** To do **
Here is the task for the records below: repeat exactly the lines from the one with "ATOM 55 C C" to the one with "ATOM 67 C CA", both included, and nothing else.

[Items from a data source]

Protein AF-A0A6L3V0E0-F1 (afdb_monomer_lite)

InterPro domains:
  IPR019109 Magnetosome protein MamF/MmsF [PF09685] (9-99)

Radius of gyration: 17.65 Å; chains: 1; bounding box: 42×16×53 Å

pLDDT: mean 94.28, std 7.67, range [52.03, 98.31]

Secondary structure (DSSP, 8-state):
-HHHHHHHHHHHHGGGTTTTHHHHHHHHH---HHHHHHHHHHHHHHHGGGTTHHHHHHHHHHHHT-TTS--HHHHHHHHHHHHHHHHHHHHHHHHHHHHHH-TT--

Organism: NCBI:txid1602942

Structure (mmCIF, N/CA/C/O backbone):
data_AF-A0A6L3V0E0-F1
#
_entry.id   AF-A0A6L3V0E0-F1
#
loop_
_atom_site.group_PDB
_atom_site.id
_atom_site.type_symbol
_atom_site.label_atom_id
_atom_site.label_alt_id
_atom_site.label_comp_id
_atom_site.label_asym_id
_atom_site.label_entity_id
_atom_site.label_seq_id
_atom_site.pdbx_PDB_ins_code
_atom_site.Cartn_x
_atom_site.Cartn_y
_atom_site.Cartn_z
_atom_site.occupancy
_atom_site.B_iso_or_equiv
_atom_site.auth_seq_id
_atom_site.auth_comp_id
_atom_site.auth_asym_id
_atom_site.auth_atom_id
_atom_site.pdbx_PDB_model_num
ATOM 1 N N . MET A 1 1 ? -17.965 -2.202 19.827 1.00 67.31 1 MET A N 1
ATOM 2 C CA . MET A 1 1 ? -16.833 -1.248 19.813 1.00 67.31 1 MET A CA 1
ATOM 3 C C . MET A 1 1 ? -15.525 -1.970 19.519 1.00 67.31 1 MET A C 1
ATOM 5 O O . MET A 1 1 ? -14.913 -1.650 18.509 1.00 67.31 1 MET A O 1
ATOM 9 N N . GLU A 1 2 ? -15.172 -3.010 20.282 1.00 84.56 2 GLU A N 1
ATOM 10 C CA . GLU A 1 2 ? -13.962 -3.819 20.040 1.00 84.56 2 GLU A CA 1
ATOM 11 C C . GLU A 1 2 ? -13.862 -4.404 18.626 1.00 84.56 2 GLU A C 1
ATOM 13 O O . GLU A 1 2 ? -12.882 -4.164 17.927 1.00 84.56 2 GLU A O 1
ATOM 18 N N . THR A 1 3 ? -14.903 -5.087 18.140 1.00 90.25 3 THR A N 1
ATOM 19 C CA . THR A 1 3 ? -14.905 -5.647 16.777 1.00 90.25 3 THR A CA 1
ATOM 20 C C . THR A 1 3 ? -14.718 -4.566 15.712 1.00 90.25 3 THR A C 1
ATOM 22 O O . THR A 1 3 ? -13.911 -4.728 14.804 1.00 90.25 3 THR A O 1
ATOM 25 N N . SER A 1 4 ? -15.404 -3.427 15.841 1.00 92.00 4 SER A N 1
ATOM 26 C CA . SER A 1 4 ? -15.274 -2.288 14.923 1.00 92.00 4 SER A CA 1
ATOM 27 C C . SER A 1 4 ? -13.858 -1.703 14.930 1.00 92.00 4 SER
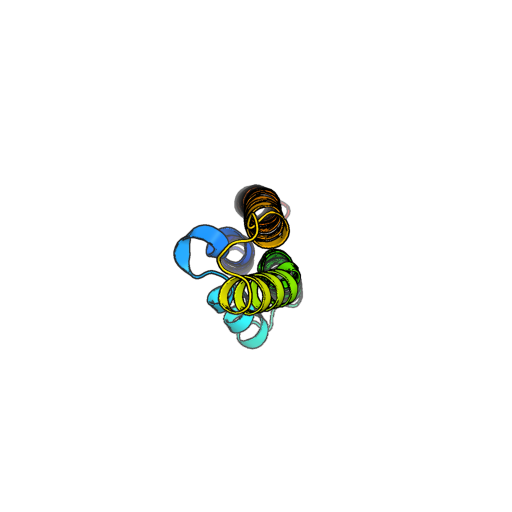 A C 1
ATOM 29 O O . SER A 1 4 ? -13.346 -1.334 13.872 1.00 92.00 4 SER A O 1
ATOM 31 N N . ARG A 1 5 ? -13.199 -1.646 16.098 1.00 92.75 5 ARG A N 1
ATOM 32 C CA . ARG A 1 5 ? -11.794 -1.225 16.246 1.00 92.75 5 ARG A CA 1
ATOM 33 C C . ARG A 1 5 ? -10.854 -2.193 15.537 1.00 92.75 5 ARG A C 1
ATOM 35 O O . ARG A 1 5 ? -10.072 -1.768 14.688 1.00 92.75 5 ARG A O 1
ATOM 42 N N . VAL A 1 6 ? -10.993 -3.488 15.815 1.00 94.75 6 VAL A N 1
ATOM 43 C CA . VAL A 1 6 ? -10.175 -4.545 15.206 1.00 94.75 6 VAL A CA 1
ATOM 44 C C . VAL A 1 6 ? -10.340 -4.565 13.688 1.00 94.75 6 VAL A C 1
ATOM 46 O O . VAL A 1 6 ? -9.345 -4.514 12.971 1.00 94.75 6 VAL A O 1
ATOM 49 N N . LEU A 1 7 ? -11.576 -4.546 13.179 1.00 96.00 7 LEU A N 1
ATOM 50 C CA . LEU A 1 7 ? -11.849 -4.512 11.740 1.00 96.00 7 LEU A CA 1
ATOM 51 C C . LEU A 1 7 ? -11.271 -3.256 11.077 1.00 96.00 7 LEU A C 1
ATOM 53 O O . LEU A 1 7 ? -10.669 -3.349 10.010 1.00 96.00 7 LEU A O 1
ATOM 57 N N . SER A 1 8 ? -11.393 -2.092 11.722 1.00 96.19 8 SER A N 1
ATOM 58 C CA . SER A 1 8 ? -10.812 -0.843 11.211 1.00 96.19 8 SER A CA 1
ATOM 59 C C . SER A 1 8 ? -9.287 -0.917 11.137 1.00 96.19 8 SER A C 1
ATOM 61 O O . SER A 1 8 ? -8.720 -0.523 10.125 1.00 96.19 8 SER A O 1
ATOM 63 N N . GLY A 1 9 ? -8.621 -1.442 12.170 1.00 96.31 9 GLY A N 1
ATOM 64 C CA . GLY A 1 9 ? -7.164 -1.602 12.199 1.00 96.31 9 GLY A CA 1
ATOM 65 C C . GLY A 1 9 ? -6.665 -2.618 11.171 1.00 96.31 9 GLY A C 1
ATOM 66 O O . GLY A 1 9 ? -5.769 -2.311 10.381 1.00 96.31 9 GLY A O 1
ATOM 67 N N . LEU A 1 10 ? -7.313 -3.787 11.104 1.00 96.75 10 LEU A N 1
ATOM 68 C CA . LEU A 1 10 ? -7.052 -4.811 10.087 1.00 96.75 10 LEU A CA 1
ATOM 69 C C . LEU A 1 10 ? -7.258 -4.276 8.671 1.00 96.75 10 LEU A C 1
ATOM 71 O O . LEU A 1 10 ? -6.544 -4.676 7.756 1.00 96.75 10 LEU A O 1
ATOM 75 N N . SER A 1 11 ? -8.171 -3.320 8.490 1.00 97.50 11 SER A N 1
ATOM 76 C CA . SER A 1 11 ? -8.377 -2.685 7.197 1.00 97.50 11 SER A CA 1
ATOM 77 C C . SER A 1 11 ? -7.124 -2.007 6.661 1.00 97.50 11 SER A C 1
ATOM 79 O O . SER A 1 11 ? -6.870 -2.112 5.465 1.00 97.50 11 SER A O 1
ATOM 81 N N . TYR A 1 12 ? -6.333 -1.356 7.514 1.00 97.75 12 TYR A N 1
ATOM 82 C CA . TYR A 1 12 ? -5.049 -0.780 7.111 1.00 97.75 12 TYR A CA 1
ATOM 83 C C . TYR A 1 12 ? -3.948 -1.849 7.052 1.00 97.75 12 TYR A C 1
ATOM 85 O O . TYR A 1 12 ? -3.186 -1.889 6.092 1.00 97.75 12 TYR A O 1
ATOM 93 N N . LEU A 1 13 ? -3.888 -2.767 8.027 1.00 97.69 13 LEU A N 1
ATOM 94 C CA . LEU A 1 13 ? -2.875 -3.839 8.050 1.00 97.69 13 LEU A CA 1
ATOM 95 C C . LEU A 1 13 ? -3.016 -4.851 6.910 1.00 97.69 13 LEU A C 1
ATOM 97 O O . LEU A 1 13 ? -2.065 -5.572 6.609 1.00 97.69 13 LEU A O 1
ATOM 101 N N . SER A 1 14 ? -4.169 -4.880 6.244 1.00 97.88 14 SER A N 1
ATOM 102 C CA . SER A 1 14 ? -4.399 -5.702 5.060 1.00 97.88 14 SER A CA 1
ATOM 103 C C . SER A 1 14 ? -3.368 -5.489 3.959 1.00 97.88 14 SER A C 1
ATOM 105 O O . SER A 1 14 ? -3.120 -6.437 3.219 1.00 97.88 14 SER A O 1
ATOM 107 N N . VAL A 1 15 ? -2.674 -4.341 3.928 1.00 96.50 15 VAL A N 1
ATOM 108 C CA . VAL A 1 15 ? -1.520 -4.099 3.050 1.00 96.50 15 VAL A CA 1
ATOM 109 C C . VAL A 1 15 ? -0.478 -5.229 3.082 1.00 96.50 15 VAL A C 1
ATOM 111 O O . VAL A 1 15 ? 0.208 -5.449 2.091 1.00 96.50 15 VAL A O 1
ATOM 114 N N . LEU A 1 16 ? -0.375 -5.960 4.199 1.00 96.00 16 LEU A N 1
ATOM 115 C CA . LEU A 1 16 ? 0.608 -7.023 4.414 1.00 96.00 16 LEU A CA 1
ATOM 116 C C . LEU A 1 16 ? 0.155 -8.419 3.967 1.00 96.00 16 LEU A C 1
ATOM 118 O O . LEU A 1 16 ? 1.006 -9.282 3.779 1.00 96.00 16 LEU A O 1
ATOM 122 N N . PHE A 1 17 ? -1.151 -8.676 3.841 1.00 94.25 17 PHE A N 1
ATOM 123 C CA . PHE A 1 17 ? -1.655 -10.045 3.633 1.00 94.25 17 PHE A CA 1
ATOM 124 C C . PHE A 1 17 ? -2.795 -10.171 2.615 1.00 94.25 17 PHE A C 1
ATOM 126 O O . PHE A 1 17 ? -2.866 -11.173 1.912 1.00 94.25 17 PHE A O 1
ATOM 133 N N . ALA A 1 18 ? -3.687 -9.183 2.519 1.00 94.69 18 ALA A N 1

---

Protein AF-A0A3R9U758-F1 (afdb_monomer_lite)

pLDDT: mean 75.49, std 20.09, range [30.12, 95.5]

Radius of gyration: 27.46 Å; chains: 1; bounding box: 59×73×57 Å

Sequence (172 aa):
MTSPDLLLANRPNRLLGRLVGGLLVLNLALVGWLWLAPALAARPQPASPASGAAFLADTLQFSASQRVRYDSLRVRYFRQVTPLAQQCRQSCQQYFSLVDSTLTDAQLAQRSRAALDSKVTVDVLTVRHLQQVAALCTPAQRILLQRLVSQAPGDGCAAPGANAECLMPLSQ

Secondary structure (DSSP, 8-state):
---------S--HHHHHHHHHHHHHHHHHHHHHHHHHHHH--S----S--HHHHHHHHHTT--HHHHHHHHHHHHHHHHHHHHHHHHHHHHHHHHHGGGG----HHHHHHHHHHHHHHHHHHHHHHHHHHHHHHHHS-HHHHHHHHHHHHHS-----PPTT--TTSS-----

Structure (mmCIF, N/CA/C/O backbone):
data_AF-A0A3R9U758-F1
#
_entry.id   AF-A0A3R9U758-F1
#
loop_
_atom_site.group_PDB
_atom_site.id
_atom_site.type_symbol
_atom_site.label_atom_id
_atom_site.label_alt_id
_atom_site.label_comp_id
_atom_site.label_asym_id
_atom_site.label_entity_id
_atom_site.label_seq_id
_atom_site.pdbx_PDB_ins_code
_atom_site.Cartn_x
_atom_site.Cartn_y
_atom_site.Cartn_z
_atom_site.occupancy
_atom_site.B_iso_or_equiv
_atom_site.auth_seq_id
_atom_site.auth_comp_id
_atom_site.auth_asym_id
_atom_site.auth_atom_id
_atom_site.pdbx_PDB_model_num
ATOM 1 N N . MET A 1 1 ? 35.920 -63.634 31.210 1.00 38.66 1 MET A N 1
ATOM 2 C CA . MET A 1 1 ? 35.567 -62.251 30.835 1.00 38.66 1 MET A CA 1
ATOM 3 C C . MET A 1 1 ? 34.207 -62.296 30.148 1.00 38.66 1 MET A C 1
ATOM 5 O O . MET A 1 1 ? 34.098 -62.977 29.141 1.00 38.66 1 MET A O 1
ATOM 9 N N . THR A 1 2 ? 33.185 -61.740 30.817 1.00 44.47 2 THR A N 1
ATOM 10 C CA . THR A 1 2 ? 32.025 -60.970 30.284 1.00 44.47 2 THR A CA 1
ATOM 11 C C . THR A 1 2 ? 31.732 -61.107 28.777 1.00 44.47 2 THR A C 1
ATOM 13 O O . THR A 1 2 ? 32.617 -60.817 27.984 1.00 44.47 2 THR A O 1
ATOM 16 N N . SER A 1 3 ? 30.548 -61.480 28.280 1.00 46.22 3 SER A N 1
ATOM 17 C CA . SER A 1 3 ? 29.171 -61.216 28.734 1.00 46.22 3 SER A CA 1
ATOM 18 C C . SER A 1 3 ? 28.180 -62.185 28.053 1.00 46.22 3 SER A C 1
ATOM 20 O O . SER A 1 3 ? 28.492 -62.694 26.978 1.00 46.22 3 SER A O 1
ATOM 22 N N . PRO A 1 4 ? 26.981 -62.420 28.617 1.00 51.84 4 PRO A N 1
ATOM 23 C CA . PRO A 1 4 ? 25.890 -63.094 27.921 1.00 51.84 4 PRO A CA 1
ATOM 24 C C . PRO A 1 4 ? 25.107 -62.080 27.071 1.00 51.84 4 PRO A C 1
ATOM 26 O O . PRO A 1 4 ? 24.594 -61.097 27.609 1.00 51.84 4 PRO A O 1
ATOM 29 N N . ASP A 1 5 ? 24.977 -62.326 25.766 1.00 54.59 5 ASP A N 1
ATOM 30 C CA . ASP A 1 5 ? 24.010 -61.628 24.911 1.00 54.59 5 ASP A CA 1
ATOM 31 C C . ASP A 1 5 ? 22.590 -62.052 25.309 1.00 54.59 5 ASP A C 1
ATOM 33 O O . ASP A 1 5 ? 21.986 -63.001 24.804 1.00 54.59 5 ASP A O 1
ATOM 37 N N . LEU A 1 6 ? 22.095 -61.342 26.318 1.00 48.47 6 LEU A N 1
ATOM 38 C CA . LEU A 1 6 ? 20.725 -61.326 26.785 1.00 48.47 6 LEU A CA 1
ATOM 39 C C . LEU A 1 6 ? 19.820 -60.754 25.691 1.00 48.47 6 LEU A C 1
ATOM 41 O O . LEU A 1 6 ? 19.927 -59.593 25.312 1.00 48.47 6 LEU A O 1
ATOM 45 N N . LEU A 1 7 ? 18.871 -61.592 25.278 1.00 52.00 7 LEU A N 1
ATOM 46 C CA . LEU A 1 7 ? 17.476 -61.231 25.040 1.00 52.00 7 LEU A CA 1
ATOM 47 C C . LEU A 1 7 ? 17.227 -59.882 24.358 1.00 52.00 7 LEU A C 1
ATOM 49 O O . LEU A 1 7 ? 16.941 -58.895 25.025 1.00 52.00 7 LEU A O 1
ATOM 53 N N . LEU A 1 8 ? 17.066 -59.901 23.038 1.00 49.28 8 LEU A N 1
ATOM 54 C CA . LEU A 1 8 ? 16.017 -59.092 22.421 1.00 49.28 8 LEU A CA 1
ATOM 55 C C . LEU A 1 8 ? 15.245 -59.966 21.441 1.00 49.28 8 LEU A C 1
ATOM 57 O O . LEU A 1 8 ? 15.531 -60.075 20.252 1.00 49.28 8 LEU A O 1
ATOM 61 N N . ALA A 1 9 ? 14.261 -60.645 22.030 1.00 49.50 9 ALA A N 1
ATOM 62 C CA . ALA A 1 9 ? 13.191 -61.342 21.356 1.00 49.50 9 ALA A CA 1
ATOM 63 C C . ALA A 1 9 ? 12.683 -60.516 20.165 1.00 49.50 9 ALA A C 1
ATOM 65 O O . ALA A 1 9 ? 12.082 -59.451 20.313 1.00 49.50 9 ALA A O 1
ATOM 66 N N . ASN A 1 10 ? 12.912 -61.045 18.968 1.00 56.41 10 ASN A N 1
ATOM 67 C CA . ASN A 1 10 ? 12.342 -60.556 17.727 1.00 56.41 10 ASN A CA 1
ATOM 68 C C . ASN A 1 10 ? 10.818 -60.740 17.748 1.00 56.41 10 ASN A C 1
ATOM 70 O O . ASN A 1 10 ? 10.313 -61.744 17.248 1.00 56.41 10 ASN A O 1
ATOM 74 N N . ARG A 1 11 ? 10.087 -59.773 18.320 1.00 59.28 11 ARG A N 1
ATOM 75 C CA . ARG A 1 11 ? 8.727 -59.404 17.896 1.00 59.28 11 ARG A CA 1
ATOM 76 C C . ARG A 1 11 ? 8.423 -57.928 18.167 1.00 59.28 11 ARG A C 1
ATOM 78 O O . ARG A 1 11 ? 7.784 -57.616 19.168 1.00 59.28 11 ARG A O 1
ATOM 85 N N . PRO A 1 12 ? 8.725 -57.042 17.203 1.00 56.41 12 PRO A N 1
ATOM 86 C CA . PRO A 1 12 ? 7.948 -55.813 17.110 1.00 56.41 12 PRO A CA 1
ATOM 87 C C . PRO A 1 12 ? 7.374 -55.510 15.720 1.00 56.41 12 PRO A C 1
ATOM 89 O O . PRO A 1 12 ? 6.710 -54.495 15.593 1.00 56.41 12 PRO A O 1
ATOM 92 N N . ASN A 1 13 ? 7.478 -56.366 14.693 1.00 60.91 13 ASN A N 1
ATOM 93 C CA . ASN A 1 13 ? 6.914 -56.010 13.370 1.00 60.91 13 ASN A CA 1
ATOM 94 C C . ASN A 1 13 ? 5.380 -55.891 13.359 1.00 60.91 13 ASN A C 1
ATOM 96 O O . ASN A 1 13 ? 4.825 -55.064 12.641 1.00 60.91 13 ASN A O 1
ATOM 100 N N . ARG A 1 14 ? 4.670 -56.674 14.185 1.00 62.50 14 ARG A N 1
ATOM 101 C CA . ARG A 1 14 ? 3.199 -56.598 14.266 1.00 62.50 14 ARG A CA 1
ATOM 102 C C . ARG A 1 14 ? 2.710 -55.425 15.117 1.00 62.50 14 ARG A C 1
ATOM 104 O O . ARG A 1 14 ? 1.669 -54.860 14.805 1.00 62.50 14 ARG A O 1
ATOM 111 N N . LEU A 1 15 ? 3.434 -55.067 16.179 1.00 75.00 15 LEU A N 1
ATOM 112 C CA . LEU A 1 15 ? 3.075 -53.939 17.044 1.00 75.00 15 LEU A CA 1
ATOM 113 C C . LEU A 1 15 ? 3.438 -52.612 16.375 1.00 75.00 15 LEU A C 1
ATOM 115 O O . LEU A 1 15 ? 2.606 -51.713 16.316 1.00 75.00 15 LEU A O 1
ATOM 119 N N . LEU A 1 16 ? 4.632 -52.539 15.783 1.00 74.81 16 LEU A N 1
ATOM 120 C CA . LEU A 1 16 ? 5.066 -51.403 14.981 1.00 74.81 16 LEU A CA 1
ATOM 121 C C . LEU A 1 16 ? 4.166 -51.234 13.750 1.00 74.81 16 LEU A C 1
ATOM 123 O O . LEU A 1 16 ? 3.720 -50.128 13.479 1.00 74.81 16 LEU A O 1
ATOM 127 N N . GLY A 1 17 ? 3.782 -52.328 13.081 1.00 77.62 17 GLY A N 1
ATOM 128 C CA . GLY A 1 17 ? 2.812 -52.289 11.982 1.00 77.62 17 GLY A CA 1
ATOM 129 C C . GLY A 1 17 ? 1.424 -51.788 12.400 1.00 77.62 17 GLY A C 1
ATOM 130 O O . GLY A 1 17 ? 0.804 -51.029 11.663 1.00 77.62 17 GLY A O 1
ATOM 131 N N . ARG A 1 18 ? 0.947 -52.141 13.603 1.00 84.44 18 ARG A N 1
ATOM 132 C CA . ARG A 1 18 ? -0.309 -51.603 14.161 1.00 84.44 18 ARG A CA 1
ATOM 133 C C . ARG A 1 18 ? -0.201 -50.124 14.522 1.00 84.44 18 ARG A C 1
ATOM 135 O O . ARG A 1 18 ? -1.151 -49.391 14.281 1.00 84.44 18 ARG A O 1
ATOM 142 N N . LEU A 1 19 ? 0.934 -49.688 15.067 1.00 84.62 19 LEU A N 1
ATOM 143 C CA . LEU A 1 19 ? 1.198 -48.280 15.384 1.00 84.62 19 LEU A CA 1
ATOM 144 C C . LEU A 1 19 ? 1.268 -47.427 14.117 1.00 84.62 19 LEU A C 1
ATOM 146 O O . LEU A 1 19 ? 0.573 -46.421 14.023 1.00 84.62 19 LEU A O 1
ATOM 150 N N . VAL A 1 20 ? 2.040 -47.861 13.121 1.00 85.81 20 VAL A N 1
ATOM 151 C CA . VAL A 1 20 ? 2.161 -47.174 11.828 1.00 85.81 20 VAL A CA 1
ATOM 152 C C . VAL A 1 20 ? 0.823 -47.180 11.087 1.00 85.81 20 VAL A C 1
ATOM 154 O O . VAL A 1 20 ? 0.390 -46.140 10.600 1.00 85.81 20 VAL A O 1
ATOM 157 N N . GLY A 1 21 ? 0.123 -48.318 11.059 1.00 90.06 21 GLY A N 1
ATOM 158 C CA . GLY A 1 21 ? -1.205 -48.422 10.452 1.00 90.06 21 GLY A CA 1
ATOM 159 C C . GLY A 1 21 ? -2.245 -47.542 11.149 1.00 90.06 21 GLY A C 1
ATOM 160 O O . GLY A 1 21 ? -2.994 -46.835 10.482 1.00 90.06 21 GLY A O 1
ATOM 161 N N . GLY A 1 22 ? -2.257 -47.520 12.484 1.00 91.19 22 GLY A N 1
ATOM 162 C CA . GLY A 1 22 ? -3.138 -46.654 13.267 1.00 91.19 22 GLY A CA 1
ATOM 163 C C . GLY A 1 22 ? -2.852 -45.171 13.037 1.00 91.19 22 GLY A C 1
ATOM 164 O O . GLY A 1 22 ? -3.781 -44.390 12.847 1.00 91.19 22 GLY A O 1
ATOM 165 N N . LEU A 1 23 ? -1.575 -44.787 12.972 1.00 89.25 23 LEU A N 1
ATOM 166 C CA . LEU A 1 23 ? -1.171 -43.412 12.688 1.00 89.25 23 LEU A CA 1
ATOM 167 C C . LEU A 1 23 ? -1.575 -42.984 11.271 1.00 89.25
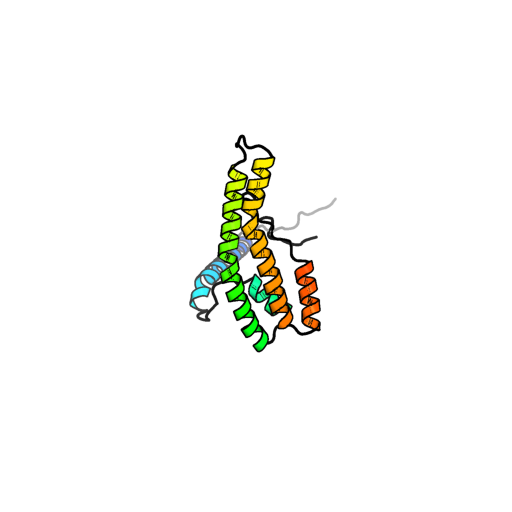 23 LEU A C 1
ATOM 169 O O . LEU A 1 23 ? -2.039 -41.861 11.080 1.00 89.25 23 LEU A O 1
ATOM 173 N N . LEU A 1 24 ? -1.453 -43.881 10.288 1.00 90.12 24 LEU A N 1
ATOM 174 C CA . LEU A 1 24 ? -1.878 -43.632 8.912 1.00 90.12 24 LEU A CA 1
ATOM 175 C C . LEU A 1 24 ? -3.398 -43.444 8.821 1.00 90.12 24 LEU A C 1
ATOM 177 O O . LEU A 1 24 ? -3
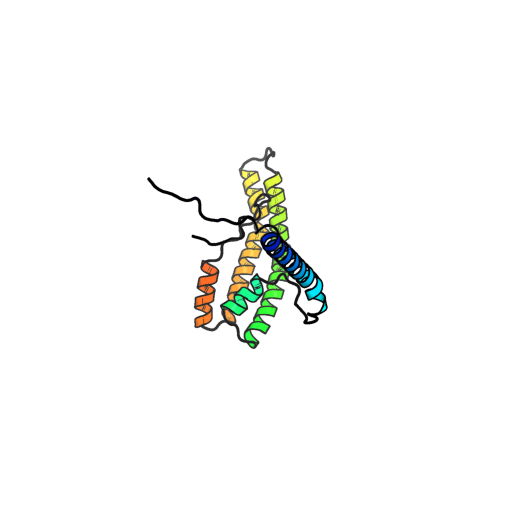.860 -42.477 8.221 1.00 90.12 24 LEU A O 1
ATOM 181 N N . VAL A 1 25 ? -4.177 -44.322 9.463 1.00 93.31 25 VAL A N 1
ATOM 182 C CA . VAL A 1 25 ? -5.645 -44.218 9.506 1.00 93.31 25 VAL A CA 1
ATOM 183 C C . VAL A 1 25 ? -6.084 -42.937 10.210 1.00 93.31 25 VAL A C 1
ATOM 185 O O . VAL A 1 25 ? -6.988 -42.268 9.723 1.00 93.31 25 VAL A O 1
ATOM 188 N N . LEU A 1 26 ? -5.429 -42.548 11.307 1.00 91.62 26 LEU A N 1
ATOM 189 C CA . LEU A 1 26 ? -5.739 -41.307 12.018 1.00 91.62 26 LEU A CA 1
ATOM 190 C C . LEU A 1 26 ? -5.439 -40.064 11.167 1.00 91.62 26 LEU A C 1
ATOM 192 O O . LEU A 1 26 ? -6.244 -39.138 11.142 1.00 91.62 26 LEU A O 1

** Solved problem **
ATOM 55 C C . LEU A 1 8 ? 15.245 -59.966 21.441 1.00 49.28 8 LEU A C 1
ATOM 57 O O . LEU A 1 8 ? 15.531 -60.075 20.252 1.00 49.28 8 LEU A O 1
ATOM 61 N N . ALA A 1 9 ? 14.261 -60.645 22.030 1.00 49.50 9 ALA A N 1
ATOM 62 C CA . ALA A 1 9 ? 13.191 -61.342 21.356 1.00 49.50 9 ALA A CA 1
ATOM 63 C C . ALA A 1 9 ? 12.683 -60.516 20.165 1.00 49.50 9 ALA A C 1
ATOM 65 O O . ALA A 1 9 ? 12.082 -59.451 20.313 1.00 49.50 9 ALA A O 1
ATOM 66 N N . ASN A 1 10 ? 12.912 -61.045 18.968 1.00 56.41 10 ASN A N 1
ATOM 67 C CA . ASN A 1 10 ? 12.342 -60.556 17.727 1.00 56.41 10 ASN A CA 1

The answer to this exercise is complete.